Learning based clustering of streamed process data for the efficient modelling and prediction of characteristics in milling processes based on the integration of domain knowledge

The research project "Learning based clustering of streamed process data for the efficient modelling and prediction of characteristics in milling processes based on the integration of domain knowledge" (ClusterSim) is a collaborative project between the Institute of Machining Technology of the Department of Mechanical Engineering and the Virtual Machining group of the Department of Computer Science and investigates the development and evaluation of a novel approach for cluster-based modeling and prediction of machining process characteristics by incorporating machine learning (ML) methods. However, this is not intended to be a "black box" application. Rather, expert knowledge is included as an accuracy and efficiency enhancing resource. For this purpose, process models and the knowledge of the relationships formalized therein, in combination with technological expertise, represent a central "enabling technology". Time series data from experimental investigations as well as from geometric physically-based process simulations are to be analyzed, evaluated and provided for the prediction of characteristics of other process configurations by means of the application of ML methods with simultaneous integration of technological expert knowledge. Expert knowledge on technological boundary conditions and interrelationships will be used in order to be able to design the analysis and ML methods as application-specific as possible and thus efficiently. Therefore, a basis for the characterization, evaluation and prediction of machining processes is to be created.
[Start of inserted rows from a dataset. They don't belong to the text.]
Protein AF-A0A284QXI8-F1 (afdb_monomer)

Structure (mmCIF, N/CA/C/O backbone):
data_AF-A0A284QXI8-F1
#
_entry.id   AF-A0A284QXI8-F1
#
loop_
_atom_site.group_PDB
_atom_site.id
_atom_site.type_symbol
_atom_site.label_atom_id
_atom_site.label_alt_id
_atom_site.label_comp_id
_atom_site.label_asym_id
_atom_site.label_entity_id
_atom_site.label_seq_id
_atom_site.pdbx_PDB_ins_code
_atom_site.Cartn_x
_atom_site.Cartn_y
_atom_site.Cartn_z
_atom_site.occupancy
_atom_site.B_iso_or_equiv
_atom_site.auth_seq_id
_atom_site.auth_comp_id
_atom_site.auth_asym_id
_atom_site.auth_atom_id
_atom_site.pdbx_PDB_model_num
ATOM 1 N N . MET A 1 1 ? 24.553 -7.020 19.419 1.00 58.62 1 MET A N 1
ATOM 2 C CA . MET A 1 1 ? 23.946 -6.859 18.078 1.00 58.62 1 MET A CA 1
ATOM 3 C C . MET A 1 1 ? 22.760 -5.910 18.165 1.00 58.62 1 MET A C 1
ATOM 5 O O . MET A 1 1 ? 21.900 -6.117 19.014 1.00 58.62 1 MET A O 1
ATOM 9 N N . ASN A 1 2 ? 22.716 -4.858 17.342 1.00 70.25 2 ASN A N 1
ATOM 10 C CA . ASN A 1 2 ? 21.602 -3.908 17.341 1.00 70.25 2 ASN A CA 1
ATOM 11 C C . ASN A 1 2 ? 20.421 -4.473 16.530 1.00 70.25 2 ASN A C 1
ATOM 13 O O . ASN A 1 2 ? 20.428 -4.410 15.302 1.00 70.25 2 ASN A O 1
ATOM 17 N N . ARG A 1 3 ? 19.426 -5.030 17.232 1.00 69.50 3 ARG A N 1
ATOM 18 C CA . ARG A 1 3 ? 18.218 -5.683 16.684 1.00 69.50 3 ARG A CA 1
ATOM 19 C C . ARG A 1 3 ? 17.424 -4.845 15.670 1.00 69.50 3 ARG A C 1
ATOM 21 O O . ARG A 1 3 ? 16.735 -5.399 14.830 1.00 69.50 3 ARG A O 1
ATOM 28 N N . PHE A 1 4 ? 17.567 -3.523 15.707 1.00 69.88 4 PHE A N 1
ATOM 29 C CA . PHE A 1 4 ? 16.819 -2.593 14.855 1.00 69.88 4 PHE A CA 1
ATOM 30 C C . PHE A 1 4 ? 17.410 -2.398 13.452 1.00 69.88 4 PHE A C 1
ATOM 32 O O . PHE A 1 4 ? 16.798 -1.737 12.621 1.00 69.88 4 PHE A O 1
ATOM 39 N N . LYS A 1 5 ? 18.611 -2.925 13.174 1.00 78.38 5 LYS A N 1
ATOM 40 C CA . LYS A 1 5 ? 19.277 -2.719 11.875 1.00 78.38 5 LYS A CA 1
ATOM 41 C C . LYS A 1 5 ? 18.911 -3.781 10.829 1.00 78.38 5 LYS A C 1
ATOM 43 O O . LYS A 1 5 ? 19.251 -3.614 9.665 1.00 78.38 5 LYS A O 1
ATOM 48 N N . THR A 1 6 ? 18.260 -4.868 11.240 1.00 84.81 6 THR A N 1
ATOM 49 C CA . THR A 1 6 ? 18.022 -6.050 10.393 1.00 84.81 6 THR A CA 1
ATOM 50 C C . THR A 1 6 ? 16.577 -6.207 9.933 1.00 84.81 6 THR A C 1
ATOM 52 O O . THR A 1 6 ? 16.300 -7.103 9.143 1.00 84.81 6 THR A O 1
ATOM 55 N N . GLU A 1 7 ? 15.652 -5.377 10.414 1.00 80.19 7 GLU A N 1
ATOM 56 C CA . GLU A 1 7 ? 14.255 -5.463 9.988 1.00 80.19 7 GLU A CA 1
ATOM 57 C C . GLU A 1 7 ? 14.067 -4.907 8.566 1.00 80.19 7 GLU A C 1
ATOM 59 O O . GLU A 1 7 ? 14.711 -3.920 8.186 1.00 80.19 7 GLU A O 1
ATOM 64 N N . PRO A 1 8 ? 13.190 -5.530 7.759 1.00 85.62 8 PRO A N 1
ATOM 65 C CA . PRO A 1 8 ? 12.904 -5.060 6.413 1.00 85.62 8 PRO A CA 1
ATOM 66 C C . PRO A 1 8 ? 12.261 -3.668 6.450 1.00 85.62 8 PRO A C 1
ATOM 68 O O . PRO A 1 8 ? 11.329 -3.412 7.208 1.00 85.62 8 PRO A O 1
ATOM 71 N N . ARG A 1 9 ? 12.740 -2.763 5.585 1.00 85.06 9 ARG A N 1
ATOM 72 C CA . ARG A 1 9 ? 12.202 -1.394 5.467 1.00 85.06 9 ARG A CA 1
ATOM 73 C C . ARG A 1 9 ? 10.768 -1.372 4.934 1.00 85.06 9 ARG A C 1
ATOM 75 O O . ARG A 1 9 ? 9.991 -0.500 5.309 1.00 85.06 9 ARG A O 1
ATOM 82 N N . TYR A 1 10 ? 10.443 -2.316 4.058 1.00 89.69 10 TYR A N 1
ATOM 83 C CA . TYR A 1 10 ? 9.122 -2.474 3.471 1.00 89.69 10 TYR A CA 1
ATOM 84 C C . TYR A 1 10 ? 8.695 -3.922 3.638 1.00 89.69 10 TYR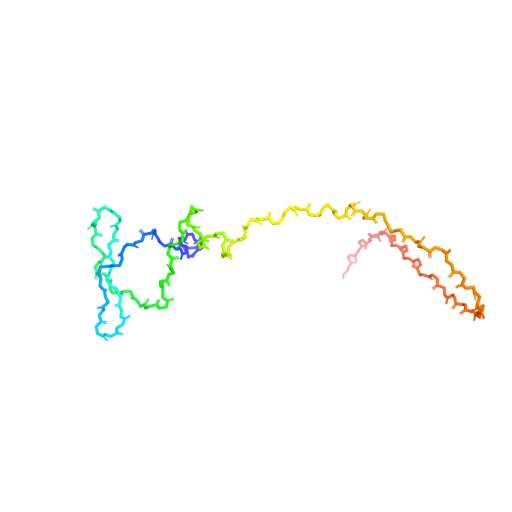 A C 1
ATOM 86 O O . TYR A 1 10 ? 9.452 -4.840 3.321 1.00 89.69 10 TYR A O 1
ATOM 94 N N . LEU A 1 11 ? 7.488 -4.104 4.159 1.00 88.81 11 LEU A N 1
ATOM 95 C CA . LEU A 1 11 ? 6.811 -5.391 4.133 1.00 88.81 11 LEU A CA 1
ATOM 96 C C . LEU A 1 11 ? 6.191 -5.580 2.749 1.00 88.81 11 LEU A C 1
ATOM 98 O O . LEU A 1 11 ? 6.076 -4.608 2.002 1.00 88.81 11 LEU A O 1
ATOM 102 N N . GLY A 1 12 ? 5.895 -6.834 2.407 1.00 85.19 12 GLY A N 1
ATOM 103 C CA . GLY A 1 12 ? 5.579 -7.276 1.051 1.00 85.19 12 GLY A CA 1
ATOM 104 C C . GLY A 1 12 ? 4.494 -6.470 0.323 1.00 85.19 12 GLY A C 1
ATOM 105 O O . GLY A 1 12 ? 3.855 -5.583 0.886 1.00 85.19 12 GLY A O 1
ATOM 106 N N . PRO A 1 13 ? 4.269 -6.764 -0.964 1.00 91.94 13 PRO A N 1
ATOM 107 C CA . PRO A 1 13 ? 3.124 -6.201 -1.659 1.00 91.94 13 PRO A CA 1
ATOM 108 C C . PRO A 1 13 ? 1.835 -6.644 -0.954 1.00 91.94 13 PRO A C 1
ATOM 110 O O . PRO A 1 13 ? 1.614 -7.833 -0.739 1.00 91.94 13 PRO A O 1
ATOM 113 N N . TYR A 1 14 ? 0.996 -5.673 -0.607 1.00 95.56 14 TYR A N 1
ATOM 114 C CA . TYR A 1 14 ? -0.328 -5.894 -0.036 1.00 95.56 14 TYR A CA 1
ATOM 115 C C . TYR A 1 14 ? -1.391 -5.340 -0.975 1.00 95.56 14 TYR A C 1
ATOM 117 O O . TYR A 1 14 ? -1.167 -4.345 -1.669 1.00 95.56 14 TYR A O 1
ATOM 125 N N . GLU A 1 15 ? -2.572 -5.938 -0.931 1.00 95.81 15 GLU A N 1
ATOM 126 C CA . GLU A 1 15 ? -3.761 -5.401 -1.572 1.00 95.81 15 GLU A CA 1
ATOM 127 C C . GLU A 1 15 ? -4.554 -4.536 -0.585 1.00 95.81 15 GLU A C 1
ATOM 129 O O . GLU A 1 15 ? -4.696 -4.857 0.599 1.00 95.81 15 GLU A O 1
ATOM 134 N N . VAL A 1 16 ? -5.078 -3.410 -1.071 1.00 95.88 16 VAL A N 1
ATOM 135 C CA . VAL A 1 16 ? -5.931 -2.521 -0.282 1.00 95.88 16 VAL A CA 1
ATOM 136 C C . VAL A 1 16 ? -7.371 -3.018 -0.347 1.00 95.88 16 VAL A C 1
ATOM 138 O O . VAL A 1 16 ? -8.029 -2.882 -1.371 1.00 95.88 16 VAL A O 1
ATOM 141 N N . VAL A 1 17 ? -7.890 -3.507 0.778 1.00 96.25 17 VAL A N 1
ATOM 142 C CA . VAL A 1 17 ? -9.281 -3.977 0.881 1.00 96.25 17 VAL A CA 1
ATOM 143 C C . VAL A 1 17 ? -10.248 -2.798 0.936 1.00 96.25 17 VAL A C 1
ATOM 145 O O . VAL A 1 17 ? -11.260 -2.764 0.243 1.00 96.25 17 VAL A O 1
ATOM 148 N N . ARG A 1 18 ? -9.963 -1.817 1.803 1.00 96.12 18 ARG A N 1
ATOM 149 C CA . ARG A 1 18 ? -10.783 -0.605 1.947 1.00 96.12 18 ARG A CA 1
ATOM 150 C C . ARG A 1 18 ? -10.057 0.507 2.689 1.00 96.12 18 ARG A C 1
ATOM 152 O O . ARG A 1 18 ? -9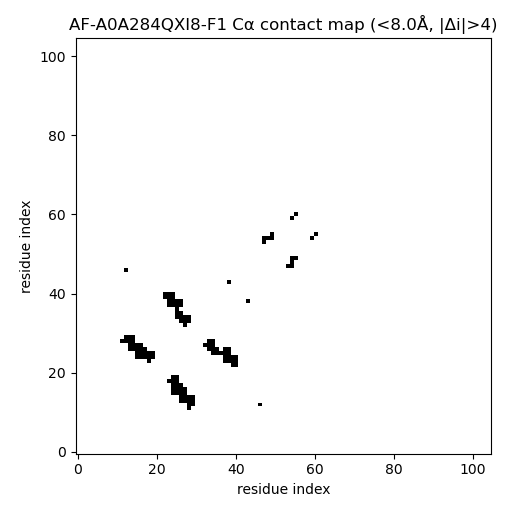.177 0.256 3.515 1.00 96.12 18 ARG A O 1
ATOM 159 N N . LYS A 1 19 ? -10.531 1.733 2.472 1.00 96.94 19 LYS A N 1
ATOM 160 C CA . LYS A 1 19 ? -10.186 2.918 3.262 1.00 96.94 19 LYS A CA 1
ATOM 161 C C . LYS A 1 19 ? -11.235 3.146 4.357 1.00 96.94 19 LYS A C 1
ATOM 163 O O . LYS A 1 19 ? -12.430 2.973 4.125 1.00 96.94 19 LYS A O 1
ATOM 168 N N . THR A 1 20 ? -10.803 3.483 5.567 1.00 95.69 20 THR A N 1
ATOM 169 C CA . THR A 1 20 ? -11.690 3.878 6.669 1.00 95.69 20 THR A CA 1
ATOM 170 C C . THR A 1 20 ? -12.118 5.338 6.508 1.00 95.69 20 THR A C 1
ATOM 172 O O . THR A 1 20 ? -11.469 6.101 5.793 1.00 95.69 20 THR A O 1
ATOM 175 N N . ALA A 1 21 ? -13.185 5.754 7.199 1.00 95.44 21 ALA A N 1
ATOM 176 C CA . ALA A 1 21 ? -13.628 7.154 7.198 1.00 95.44 21 ALA A CA 1
ATOM 177 C C . ALA A 1 21 ? -12.533 8.123 7.692 1.00 95.44 21 ALA A C 1
ATOM 179 O O . ALA A 1 21 ? -12.433 9.245 7.215 1.00 95.44 21 ALA A O 1
ATOM 180 N N . GLU A 1 22 ? -11.666 7.653 8.590 1.00 94.50 22 GLU A N 1
ATOM 181 C CA . GLU A 1 22 ? -10.517 8.396 9.123 1.00 94.50 22 GLU A CA 1
ATOM 182 C C . GLU A 1 22 ? -9.304 8.411 8.167 1.00 94.50 22 GLU A C 1
ATOM 184 O O . GLU A 1 22 ? -8.294 9.058 8.419 1.00 94.50 22 GLU A O 1
ATOM 189 N N . GLY A 1 23 ? -9.378 7.692 7.043 1.00 94.25 23 GLY A N 1
ATOM 190 C CA . GLY A 1 23 ? -8.333 7.679 6.021 1.00 94.25 23 GLY A CA 1
ATOM 191 C C . GLY A 1 23 ? -7.211 6.662 6.233 1.00 94.25 23 GLY A C 1
ATOM 192 O O . GLY A 1 23 ? -6.231 6.683 5.486 1.00 94.25 23 GLY A O 1
ATOM 193 N N . ALA A 1 24 ? -7.360 5.749 7.193 1.00 96.81 24 ALA A N 1
ATOM 194 C CA . ALA A 1 24 ? -6.508 4.571 7.309 1.00 96.81 24 ALA A CA 1
ATOM 195 C C . ALA A 1 24 ? -6.931 3.484 6.307 1.00 96.81 24 ALA A C 1
ATOM 197 O O . ALA A 1 24 ? -8.049 3.490 5.796 1.00 96.81 24 ALA A O 1
ATOM 198 N N . TYR A 1 25 ? -6.058 2.519 6.053 1.00 97.00 25 TYR A N 1
ATOM 199 C CA . TYR A 1 25 ? -6.293 1.428 5.114 1.00 97.00 25 TYR A CA 1
ATOM 200 C C . TYR A 1 25 ? -6.304 0.079 5.825 1.00 97.00 25 TYR A C 1
ATOM 202 O O . TYR A 1 25 ? -5.529 -0.159 6.754 1.00 97.00 25 TYR A O 1
ATOM 210 N N . LYS A 1 26 ? -7.196 -0.803 5.375 1.00 96.38 26 LYS A N 1
ATOM 211 C CA . LYS A 1 26 ? -7.164 -2.234 5.681 1.00 96.38 26 LYS A CA 1
ATOM 212 C C . LYS A 1 26 ? -6.527 -2.963 4.510 1.00 96.38 26 LYS A C 1
ATOM 214 O O . LYS A 1 26 ? -6.883 -2.690 3.364 1.00 96.38 26 LYS A O 1
ATOM 219 N N . LEU A 1 27 ? -5.590 -3.848 4.822 1.00 96.50 27 LEU A N 1
ATOM 220 C CA . LEU A 1 27 ? -4.782 -4.561 3.845 1.00 96.50 27 LEU A CA 1
ATOM 221 C C . LEU A 1 27 ? -5.022 -6.065 3.938 1.00 96.50 27 LEU A C 1
ATOM 223 O O . LEU A 1 27 ? -5.430 -6.564 4.988 1.00 96.50 27 LEU A O 1
ATOM 227 N N . GLN A 1 28 ? -4.708 -6.765 2.859 1.00 96.88 28 GLN A N 1
ATOM 228 C CA . GLN A 1 28 ? -4.563 -8.214 2.833 1.00 96.88 28 GLN A CA 1
ATOM 229 C C . GLN A 1 28 ? -3.313 -8.598 2.042 1.00 96.88 28 GLN A C 1
ATOM 231 O O . GLN A 1 28 ? -2.860 -7.844 1.176 1.00 96.88 28 GLN A O 1
ATOM 236 N N . GLU A 1 29 ? -2.730 -9.742 2.372 1.00 95.50 29 GLU A N 1
ATOM 237 C CA . GLU A 1 29 ? -1.707 -10.379 1.550 1.00 95.50 29 GLU A CA 1
ATOM 238 C C . GLU A 1 29 ? -2.310 -10.864 0.226 1.00 95.50 29 GLU A C 1
ATOM 240 O O . GLU A 1 29 ? -3.528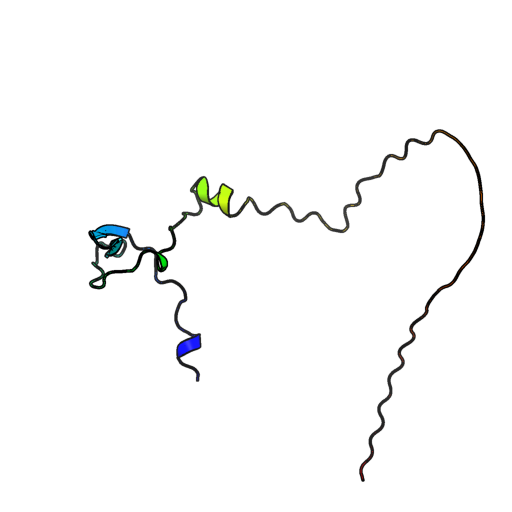 -10.954 0.064 1.00 95.50 29 GLU A O 1
ATOM 245 N N . LEU A 1 30 ? -1.450 -11.163 -0.749 1.00 94.06 30 LEU A N 1
ATOM 246 C CA . LEU A 1 30 ? -1.882 -11.563 -2.093 1.00 94.06 30 LEU A CA 1
ATOM 247 C C . LEU A 1 3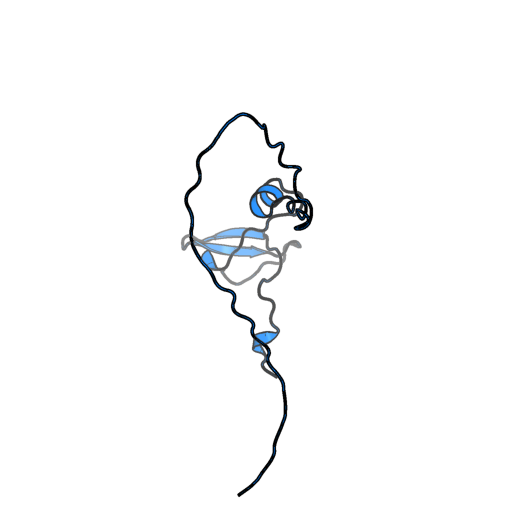0 ? -2.585 -12.931 -2.132 1.00 94.06 30 LEU A C 1
ATOM 249 O O . LEU A 1 30 ? -3.243 -13.249 -3.117 1.00 94.06 30 LEU A O 1
ATOM 253 N N . ASP A 1 31 ? -2.446 -13.736 -1.081 1.00 94.75 31 ASP A N 1
ATOM 254 C CA . ASP A 1 31 ? -3.175 -14.993 -0.887 1.00 94.75 31 ASP A CA 1
ATOM 255 C C . ASP A 1 31 ? -4.553 -14.796 -0.220 1.00 94.75 31 ASP A C 1
ATOM 257 O O . ASP A 1 31 ? -5.305 -15.756 -0.052 1.00 94.75 31 ASP A O 1
ATOM 261 N N . GLY A 1 32 ? -4.900 -13.554 0.136 1.00 94.31 32 GLY A N 1
ATOM 262 C CA . GLY A 1 32 ? -6.144 -13.190 0.807 1.00 94.31 32 GLY A CA 1
ATOM 263 C C . GLY A 1 32 ? -6.064 -13.178 2.335 1.00 94.31 32 GLY A C 1
ATOM 264 O O . GLY A 1 32 ? -7.073 -12.892 2.981 1.00 94.31 32 GLY A O 1
ATOM 265 N N . ALA A 1 33 ? -4.904 -13.449 2.947 1.00 95.25 33 ALA A N 1
ATOM 266 C CA . ALA A 1 33 ? -4.759 -13.343 4.395 1.00 95.25 33 ALA A CA 1
ATOM 267 C C . ALA A 1 33 ? -4.894 -11.879 4.854 1.00 95.25 33 ALA A C 1
ATOM 269 O O . ALA A 1 33 ? -4.131 -10.997 4.456 1.00 95.25 33 ALA A O 1
ATOM 270 N N . THR A 1 34 ? -5.880 -11.589 5.704 1.00 93.00 34 THR A N 1
ATOM 271 C CA . THR A 1 34 ? -6.145 -10.221 6.172 1.00 93.00 34 THR A CA 1
ATOM 272 C C . THR A 1 34 ? -5.112 -9.720 7.174 1.00 93.00 34 THR A C 1
ATOM 274 O O . THR A 1 34 ? -4.733 -10.416 8.112 1.00 93.00 34 THR A O 1
ATOM 277 N N . PHE A 1 35 ? -4.732 -8.450 7.032 1.00 91.75 35 PHE A N 1
ATOM 278 C CA . PHE A 1 35 ? -3.903 -7.744 7.999 1.00 91.75 35 PHE A CA 1
ATOM 279 C C . PHE A 1 35 ? -4.786 -7.033 9.034 1.00 91.75 35 PHE A C 1
ATOM 281 O O . PHE A 1 35 ? -5.483 -6.061 8.727 1.00 91.75 35 PHE A O 1
ATOM 288 N N . ASP A 1 36 ? -4.741 -7.482 10.289 1.00 90.88 36 ASP A N 1
ATOM 289 C CA . ASP A 1 36 ? -5.667 -7.010 11.330 1.00 90.88 36 ASP A CA 1
ATOM 290 C C . ASP A 1 36 ? -5.532 -5.510 11.647 1.00 90.88 36 ASP A C 1
ATOM 292 O O . ASP A 1 36 ? -6.500 -4.820 12.001 1.00 90.88 36 ASP A O 1
ATOM 296 N N . LYS A 1 37 ? -4.330 -4.951 11.486 1.00 92.06 37 LYS A N 1
ATOM 297 C CA . LYS A 1 37 ? -4.026 -3.564 11.865 1.00 92.06 37 LYS A CA 1
ATOM 298 C C . LYS A 1 37 ? -4.446 -2.578 10.775 1.00 92.06 37 LYS A C 1
ATOM 300 O O . LYS A 1 37 ? -4.308 -2.827 9.584 1.00 92.06 37 LYS A O 1
ATOM 305 N N . SER A 1 38 ? -4.943 -1.416 11.194 1.00 93.88 38 SER A N 1
ATOM 306 C CA . SER A 1 38 ? -5.180 -0.294 10.278 1.00 93.88 38 SER A CA 1
ATOM 307 C C . SER A 1 38 ? -3.864 0.420 9.974 1.00 93.88 38 SER A C 1
ATOM 309 O O . SER A 1 38 ? -3.127 0.770 10.897 1.00 93.88 38 SER A O 1
ATOM 311 N N . ILE A 1 39 ? -3.579 0.665 8.697 1.00 95.50 39 ILE A N 1
ATOM 312 C CA . ILE A 1 39 ? -2.343 1.312 8.251 1.00 95.50 39 ILE A CA 1
ATOM 313 C C . ILE A 1 39 ? -2.618 2.766 7.877 1.00 95.50 39 ILE A C 1
ATOM 315 O O . ILE A 1 39 ? -3.525 3.065 7.104 1.00 95.50 39 ILE A O 1
ATOM 319 N N . ALA A 1 40 ? -1.836 3.688 8.434 1.00 95.56 40 ALA A N 1
ATOM 320 C CA . ALA A 1 40 ? -1.938 5.102 8.088 1.00 95.56 40 ALA A CA 1
ATOM 321 C C . ALA A 1 40 ? -1.494 5.346 6.636 1.00 95.56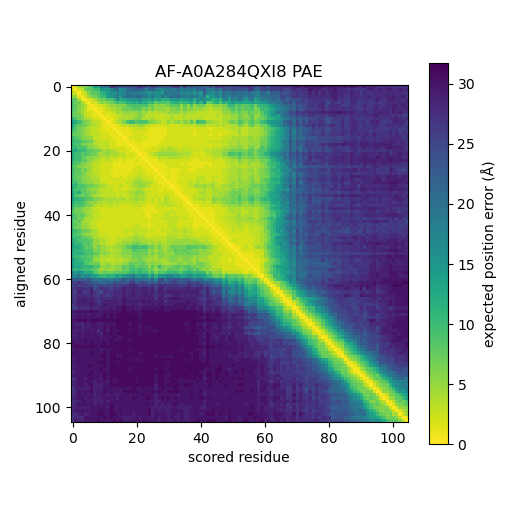 40 ALA A C 1
ATOM 323 O O . ALA A 1 40 ? -0.523 4.743 6.183 1.00 95.56 40 ALA A O 1
ATOM 324 N N . ALA A 1 41 ? -2.152 6.276 5.940 1.00 95.31 41 ALA A N 1
ATOM 325 C CA . ALA A 1 41 ? -1.892 6.568 4.529 1.00 95.31 41 ALA A CA 1
ATOM 326 C C . ALA A 1 41 ? -0.410 6.850 4.214 1.00 95.31 41 ALA A C 1
ATOM 328 O O . ALA A 1 41 ? 0.115 6.329 3.239 1.00 95.31 41 ALA A O 1
ATOM 329 N N . PHE A 1 42 ? 0.288 7.599 5.074 1.00 94.25 42 PHE A N 1
ATOM 330 C CA . PHE A 1 42 ? 1.700 7.960 4.875 1.00 94.25 42 PHE A CA 1
ATOM 331 C C . PHE A 1 42 ? 2.686 6.785 5.025 1.00 94.25 42 PHE A C 1
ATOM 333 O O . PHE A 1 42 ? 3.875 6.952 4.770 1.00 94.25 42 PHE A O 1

The central foundation for the realization of the project-specific goals is explorative data mining, which is used to group milling operations into classes on the basis of characteristics for each high-resolution sampling of the process data by applying clustering methods. The result of the clustering represents an assignment of each feature vector of the time series to a class. Subsequently, ML regression models are learned for each class. These are used to predict process characteristics for features for each corresponding class. In order to represent this relationship, measured or simulated process characteristics are acquired for each feature vector. Within the scope of the project initiative, the focus will initially be on process dynamic characteristics and their effects on surface quality of the workpiece.

In addition, a suitable strategy for transparent and sustainable research data management will be established during the project. In this context, data storage, structure, formatting and labeling are particularly important. Data is always of central importance in the context of ML methods. It is required to develop, learn, test, understand, evaluate, and evolve new methods and approaches. Thus, the lack of availability of application-specific data often inhibits new and further developments of methods. To address this issue and to contribute to increasing the availability of application-specific data sets, all process and research data generated and used in the project will be made freely available to other researchers.